<div style="background-color: #28a745; color: white; padding: 15px 20px; border-radius: 8px; font-size: 26px; font-weight: bold; text-align: center;">
    Typhoon-OCR-7B: Evaluating Document Parsing Capabilities Across Various Use Cases
</div>

# Introduction

In this notebook, we explore the capabilities of the [`scb10x/typhoon-ocr-7b`](https://huggingface.co/scb10x/typhoon-ocr-7b) model, a bilingual document parsing tool developed by SCB 10X. This model is engineered to process real-world documents in both Thai and English, leveraging a vision-language architecture based on Qwen2.5-VL-Instruction.
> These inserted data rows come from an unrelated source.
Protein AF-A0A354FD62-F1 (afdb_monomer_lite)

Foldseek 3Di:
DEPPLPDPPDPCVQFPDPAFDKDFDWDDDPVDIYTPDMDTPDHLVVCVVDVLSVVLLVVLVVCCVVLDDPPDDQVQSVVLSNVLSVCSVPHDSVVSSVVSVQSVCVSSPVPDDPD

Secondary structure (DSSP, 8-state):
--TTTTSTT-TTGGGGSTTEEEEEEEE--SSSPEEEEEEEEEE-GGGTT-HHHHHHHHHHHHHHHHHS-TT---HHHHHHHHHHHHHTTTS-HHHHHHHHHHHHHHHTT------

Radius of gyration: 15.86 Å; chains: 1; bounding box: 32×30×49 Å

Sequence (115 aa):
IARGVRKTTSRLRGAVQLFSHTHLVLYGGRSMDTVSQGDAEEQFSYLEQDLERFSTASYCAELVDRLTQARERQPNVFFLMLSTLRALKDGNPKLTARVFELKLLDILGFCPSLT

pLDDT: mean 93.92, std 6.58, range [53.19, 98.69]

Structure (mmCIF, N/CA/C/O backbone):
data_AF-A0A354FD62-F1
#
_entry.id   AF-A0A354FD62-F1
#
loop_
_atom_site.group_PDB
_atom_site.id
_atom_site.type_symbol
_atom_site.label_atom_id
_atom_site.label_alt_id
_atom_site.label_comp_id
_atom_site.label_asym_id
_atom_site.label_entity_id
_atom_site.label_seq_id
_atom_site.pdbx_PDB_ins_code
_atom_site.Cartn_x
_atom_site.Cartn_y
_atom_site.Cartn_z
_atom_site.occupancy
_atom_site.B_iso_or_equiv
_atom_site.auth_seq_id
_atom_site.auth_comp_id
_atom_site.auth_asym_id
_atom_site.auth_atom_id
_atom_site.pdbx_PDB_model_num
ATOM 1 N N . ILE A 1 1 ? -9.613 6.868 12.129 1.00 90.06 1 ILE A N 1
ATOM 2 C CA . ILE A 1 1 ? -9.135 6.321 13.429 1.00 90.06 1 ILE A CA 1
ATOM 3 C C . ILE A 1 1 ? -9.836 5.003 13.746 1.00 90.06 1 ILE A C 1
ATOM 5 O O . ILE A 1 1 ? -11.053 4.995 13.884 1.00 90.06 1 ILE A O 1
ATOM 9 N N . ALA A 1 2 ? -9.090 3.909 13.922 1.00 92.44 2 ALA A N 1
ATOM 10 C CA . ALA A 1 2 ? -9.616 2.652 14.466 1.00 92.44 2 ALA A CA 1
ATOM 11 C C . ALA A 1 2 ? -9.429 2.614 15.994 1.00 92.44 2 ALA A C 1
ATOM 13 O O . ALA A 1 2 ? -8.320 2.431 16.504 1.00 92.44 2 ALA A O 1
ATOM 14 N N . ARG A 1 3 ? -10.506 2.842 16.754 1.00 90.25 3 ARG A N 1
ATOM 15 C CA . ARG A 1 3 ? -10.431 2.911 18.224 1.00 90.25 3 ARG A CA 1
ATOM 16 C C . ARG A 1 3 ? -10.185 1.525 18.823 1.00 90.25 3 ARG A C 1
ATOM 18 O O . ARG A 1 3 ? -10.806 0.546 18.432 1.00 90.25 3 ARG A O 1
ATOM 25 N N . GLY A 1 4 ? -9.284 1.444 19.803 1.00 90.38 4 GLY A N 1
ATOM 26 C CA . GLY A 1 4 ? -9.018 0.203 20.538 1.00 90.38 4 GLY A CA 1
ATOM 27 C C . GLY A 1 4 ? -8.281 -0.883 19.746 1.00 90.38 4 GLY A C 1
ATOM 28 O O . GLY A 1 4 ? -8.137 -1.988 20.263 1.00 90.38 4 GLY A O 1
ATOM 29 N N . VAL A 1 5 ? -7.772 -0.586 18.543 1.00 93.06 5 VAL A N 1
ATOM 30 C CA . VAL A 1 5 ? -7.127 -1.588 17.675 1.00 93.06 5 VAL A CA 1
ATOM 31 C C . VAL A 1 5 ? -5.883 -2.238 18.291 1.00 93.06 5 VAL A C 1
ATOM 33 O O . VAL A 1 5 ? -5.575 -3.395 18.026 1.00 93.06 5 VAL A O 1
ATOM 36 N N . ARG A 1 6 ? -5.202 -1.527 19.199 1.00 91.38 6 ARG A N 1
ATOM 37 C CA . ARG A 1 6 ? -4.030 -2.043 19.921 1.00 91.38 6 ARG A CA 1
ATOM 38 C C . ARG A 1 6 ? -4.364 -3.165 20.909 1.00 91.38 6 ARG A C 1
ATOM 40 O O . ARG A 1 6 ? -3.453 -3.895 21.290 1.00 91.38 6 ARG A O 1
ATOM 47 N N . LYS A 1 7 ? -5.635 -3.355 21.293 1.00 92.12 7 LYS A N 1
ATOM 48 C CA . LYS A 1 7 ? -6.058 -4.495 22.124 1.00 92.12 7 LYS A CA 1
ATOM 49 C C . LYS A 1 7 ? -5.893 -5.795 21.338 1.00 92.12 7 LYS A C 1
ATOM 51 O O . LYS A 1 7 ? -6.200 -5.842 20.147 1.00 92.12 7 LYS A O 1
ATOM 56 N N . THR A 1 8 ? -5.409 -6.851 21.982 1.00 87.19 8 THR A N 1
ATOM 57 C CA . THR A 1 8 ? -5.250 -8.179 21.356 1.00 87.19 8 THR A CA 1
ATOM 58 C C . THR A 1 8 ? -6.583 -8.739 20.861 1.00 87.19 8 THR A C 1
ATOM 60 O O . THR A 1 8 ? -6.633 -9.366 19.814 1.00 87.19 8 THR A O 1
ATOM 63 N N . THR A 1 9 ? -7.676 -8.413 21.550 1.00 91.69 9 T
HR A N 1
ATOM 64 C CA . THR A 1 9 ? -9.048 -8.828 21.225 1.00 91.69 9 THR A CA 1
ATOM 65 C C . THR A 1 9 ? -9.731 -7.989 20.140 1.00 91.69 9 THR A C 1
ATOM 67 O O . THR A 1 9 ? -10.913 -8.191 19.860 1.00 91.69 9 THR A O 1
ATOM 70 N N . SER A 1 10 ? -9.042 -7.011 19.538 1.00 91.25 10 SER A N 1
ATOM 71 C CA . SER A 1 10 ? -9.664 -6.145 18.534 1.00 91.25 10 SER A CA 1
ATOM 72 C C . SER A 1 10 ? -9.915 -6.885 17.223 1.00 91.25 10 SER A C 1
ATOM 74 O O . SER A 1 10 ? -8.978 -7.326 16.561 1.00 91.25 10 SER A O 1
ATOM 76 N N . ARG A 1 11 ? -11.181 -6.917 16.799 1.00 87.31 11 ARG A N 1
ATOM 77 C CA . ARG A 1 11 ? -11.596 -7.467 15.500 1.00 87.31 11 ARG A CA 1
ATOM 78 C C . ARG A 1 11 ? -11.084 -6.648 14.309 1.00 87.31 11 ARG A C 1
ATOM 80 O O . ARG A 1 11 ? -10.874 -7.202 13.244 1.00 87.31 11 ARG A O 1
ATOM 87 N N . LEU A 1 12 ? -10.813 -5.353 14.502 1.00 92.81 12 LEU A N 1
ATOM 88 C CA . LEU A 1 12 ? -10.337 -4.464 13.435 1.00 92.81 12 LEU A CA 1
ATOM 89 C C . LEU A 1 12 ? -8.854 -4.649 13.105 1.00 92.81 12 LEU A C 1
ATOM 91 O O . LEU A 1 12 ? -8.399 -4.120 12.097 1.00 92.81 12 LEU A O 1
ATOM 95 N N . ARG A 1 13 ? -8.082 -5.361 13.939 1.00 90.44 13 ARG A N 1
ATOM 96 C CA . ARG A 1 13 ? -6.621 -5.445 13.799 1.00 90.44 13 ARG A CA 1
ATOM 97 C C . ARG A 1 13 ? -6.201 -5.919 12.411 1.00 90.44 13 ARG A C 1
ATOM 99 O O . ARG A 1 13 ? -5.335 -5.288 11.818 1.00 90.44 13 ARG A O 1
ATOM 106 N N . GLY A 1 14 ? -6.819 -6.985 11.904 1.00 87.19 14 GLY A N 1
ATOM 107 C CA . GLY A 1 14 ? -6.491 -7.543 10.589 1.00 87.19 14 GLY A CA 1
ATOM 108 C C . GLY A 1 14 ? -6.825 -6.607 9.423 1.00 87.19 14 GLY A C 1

Unlike traditional OCR systems that extract raw text, Typhoon-OCR-7B delivers semantically structured outputs, preserving the layout and context of the original documents. It is adept at handling a variety of document types, including financial reports, academic papers, government forms, receipts, menus, tickets, and infographics. The model's design emphasizes robustness against noisy inputs and complex layouts, making it a valuable tool for tasks such as Retrieval-Augmented Generation (RAG) and comprehensive document understanding.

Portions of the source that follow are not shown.